Contributing to the “messy blur” between work and personal time is that social media tools move easily between work and non-work life, fitting into someone’s pocket on the shop floor, she noted.
And while some might question whether the media tool—such as an employer-provided BlackBerry, computer or cell phone—belongs to the individual or the employer and whether its use really impacts the workplace, “you have no reasonable expectation of privacy at work, and what you do is not necessarily private and protected,” Atkins said.
In managing the next generation of workers, it’s important for HR to realize those workers have “much looser attitudes about posting pictures of [themselves] online,” and the stakes for potential harassment climb when workers start adding video-rich content.
Training is essential to warding off harassment, Atkins told SHRM Online.
“You got to bring it to life in training, and you’ve got to use contextual examples” to keep things “refreshed and totally up-to-date. The main issue is really making clear to employees, ‘yes, there can be this personal work/life blur. These are the rules when you’re on working time or on workplace equipment.’ ”
Problems arise, Atkins said, when a manager who has a great team of people is embarrassed about having to be stringent about the policy and tells them it doesn’t apply to them.
“Yeah, you don’t need to worry about it. You’re not going to abuse this [technology],” the manager tells them and turns a blind eye when the star employee does break the rule, Atkins says, sketching out a hypothetical situation. The problem is compounded when another worker misuses the technology and is disciplined.

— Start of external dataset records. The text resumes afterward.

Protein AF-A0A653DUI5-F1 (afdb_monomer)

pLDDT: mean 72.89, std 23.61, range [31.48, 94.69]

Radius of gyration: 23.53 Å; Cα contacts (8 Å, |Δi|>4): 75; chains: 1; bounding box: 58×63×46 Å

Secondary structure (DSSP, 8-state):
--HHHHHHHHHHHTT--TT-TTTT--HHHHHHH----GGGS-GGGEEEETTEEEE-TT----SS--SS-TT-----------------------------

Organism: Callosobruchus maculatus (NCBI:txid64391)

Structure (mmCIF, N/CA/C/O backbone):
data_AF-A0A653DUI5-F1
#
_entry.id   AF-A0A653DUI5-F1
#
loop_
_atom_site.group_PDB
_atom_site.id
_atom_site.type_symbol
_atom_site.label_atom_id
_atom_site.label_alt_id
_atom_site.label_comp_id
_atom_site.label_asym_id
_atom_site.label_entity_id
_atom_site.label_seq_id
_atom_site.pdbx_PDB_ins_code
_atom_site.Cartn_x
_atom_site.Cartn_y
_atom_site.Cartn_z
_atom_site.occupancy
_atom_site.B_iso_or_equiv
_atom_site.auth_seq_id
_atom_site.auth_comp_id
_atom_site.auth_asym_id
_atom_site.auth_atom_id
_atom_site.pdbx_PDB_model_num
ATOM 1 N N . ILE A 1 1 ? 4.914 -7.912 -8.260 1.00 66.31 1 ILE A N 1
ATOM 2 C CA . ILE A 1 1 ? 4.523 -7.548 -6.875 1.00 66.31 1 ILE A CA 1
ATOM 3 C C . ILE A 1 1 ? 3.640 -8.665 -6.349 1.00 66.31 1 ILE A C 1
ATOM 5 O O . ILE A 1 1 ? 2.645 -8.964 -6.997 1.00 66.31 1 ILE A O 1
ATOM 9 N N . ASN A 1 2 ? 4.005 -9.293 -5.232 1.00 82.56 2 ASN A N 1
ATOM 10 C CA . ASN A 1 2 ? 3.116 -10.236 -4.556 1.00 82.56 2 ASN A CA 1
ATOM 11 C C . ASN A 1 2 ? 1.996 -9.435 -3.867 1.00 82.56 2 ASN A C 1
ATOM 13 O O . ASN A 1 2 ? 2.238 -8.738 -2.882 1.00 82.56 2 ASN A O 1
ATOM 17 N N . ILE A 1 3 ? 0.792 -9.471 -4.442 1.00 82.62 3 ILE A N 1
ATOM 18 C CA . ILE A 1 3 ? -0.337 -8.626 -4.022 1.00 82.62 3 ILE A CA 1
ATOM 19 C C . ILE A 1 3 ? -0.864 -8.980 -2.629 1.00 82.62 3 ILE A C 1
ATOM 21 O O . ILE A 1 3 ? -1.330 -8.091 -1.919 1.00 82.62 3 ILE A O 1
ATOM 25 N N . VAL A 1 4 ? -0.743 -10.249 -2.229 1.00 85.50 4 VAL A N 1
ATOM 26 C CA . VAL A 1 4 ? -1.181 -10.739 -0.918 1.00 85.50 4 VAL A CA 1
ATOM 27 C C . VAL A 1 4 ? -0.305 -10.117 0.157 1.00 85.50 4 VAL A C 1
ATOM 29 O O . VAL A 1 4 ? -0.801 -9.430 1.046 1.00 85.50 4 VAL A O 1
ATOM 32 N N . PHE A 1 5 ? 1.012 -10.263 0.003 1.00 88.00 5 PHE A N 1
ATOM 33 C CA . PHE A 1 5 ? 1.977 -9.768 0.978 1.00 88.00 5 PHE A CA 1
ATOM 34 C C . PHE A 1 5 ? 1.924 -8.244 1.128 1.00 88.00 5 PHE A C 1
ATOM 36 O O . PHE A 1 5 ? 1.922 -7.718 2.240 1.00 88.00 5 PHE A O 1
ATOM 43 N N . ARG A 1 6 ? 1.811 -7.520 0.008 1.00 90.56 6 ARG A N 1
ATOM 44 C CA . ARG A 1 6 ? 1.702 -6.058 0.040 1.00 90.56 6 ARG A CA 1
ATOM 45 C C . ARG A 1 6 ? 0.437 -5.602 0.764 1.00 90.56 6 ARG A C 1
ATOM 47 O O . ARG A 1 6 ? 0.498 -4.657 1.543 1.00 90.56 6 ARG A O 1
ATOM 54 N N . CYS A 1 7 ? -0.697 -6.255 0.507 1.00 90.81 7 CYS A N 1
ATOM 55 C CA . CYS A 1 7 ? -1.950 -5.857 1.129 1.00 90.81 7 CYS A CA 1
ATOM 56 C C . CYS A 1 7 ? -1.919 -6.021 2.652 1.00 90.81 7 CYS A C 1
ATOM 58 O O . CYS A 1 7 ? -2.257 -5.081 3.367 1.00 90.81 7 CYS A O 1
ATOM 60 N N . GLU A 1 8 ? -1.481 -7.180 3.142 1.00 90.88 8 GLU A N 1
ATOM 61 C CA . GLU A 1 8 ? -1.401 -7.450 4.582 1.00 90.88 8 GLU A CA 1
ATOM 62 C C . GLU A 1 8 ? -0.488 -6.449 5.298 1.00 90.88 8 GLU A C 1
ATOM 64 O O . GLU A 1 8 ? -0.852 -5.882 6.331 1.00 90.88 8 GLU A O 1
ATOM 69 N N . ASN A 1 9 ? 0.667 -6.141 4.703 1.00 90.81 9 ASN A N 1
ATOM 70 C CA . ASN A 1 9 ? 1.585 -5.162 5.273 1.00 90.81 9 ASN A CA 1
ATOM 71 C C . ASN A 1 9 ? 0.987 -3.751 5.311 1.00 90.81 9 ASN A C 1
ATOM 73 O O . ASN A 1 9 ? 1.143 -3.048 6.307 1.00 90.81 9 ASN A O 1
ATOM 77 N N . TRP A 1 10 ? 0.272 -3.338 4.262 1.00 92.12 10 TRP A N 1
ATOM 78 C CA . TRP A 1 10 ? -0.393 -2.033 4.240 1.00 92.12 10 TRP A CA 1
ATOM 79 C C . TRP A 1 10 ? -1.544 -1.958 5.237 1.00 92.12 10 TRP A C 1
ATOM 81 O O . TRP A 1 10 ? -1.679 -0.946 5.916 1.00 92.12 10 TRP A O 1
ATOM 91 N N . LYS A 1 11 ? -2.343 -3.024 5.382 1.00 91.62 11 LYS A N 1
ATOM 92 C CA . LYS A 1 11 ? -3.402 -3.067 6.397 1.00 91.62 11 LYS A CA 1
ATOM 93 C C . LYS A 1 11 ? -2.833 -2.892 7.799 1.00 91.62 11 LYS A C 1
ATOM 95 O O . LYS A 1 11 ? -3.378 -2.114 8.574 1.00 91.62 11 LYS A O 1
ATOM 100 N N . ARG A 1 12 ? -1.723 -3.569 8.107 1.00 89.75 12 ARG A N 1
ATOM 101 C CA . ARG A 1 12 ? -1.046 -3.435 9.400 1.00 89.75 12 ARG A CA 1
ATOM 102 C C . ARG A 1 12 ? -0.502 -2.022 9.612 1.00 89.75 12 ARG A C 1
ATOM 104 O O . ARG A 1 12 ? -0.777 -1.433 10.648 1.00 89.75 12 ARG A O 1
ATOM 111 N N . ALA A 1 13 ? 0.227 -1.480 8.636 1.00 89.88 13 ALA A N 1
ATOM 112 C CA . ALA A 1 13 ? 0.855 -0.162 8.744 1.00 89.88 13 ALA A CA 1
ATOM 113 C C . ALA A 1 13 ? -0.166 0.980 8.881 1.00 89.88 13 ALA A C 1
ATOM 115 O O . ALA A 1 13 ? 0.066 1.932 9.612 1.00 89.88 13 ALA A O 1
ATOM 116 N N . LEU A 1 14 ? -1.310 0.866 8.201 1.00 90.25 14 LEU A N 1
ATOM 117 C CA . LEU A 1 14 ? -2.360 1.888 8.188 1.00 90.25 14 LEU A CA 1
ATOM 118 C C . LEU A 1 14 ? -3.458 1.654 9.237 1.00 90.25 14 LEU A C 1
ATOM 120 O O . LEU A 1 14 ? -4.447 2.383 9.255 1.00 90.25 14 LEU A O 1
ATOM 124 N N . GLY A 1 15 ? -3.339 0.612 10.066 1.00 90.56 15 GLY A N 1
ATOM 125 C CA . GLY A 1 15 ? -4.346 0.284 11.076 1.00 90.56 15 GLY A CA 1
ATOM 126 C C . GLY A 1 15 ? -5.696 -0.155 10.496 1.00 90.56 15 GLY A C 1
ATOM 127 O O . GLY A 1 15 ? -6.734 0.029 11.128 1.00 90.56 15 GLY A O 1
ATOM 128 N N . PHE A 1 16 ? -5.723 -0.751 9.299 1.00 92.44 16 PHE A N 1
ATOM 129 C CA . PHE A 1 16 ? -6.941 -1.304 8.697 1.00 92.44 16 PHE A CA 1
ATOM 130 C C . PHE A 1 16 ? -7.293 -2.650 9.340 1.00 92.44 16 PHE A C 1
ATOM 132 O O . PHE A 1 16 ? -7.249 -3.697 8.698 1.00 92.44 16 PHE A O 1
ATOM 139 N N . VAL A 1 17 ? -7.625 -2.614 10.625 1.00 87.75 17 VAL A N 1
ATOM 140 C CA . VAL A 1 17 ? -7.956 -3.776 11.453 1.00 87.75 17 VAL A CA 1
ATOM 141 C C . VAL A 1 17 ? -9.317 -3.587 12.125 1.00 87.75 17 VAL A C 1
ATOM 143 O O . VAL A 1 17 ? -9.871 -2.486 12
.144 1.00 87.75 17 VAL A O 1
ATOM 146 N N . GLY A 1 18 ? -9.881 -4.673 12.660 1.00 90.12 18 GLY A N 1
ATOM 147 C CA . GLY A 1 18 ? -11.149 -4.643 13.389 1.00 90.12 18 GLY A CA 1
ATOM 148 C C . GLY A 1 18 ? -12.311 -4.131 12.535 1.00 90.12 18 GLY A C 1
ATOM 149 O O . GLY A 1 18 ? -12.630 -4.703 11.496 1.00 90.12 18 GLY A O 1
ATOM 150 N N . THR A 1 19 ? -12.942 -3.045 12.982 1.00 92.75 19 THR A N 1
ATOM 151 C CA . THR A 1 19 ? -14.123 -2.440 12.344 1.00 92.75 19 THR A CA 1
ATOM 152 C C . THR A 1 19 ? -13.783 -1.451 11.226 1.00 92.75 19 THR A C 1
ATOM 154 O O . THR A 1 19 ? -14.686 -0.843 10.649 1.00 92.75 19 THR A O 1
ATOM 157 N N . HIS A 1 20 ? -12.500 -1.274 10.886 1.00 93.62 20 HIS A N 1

“The employer can undermine the policy and kind of kick its legs out from it” by being inconsistent, Atkins said.
She advises customizing harassment training. Educate rank-and-file workers by setting expectations and being clear about the rules. Educate managers on issues such as how to deal with harassment complaints, the rules and guidelines for ‘friending’ employees on social web sites, and the duty to be vigilant in looking for transgressions and problems.
“The vast majority of HR headaches and nightmares and problems around this is not [related to] the malicious cybersexual deviant,” Atkins said, but “people who just haven’t thought through some of the implications of what they’re doing.”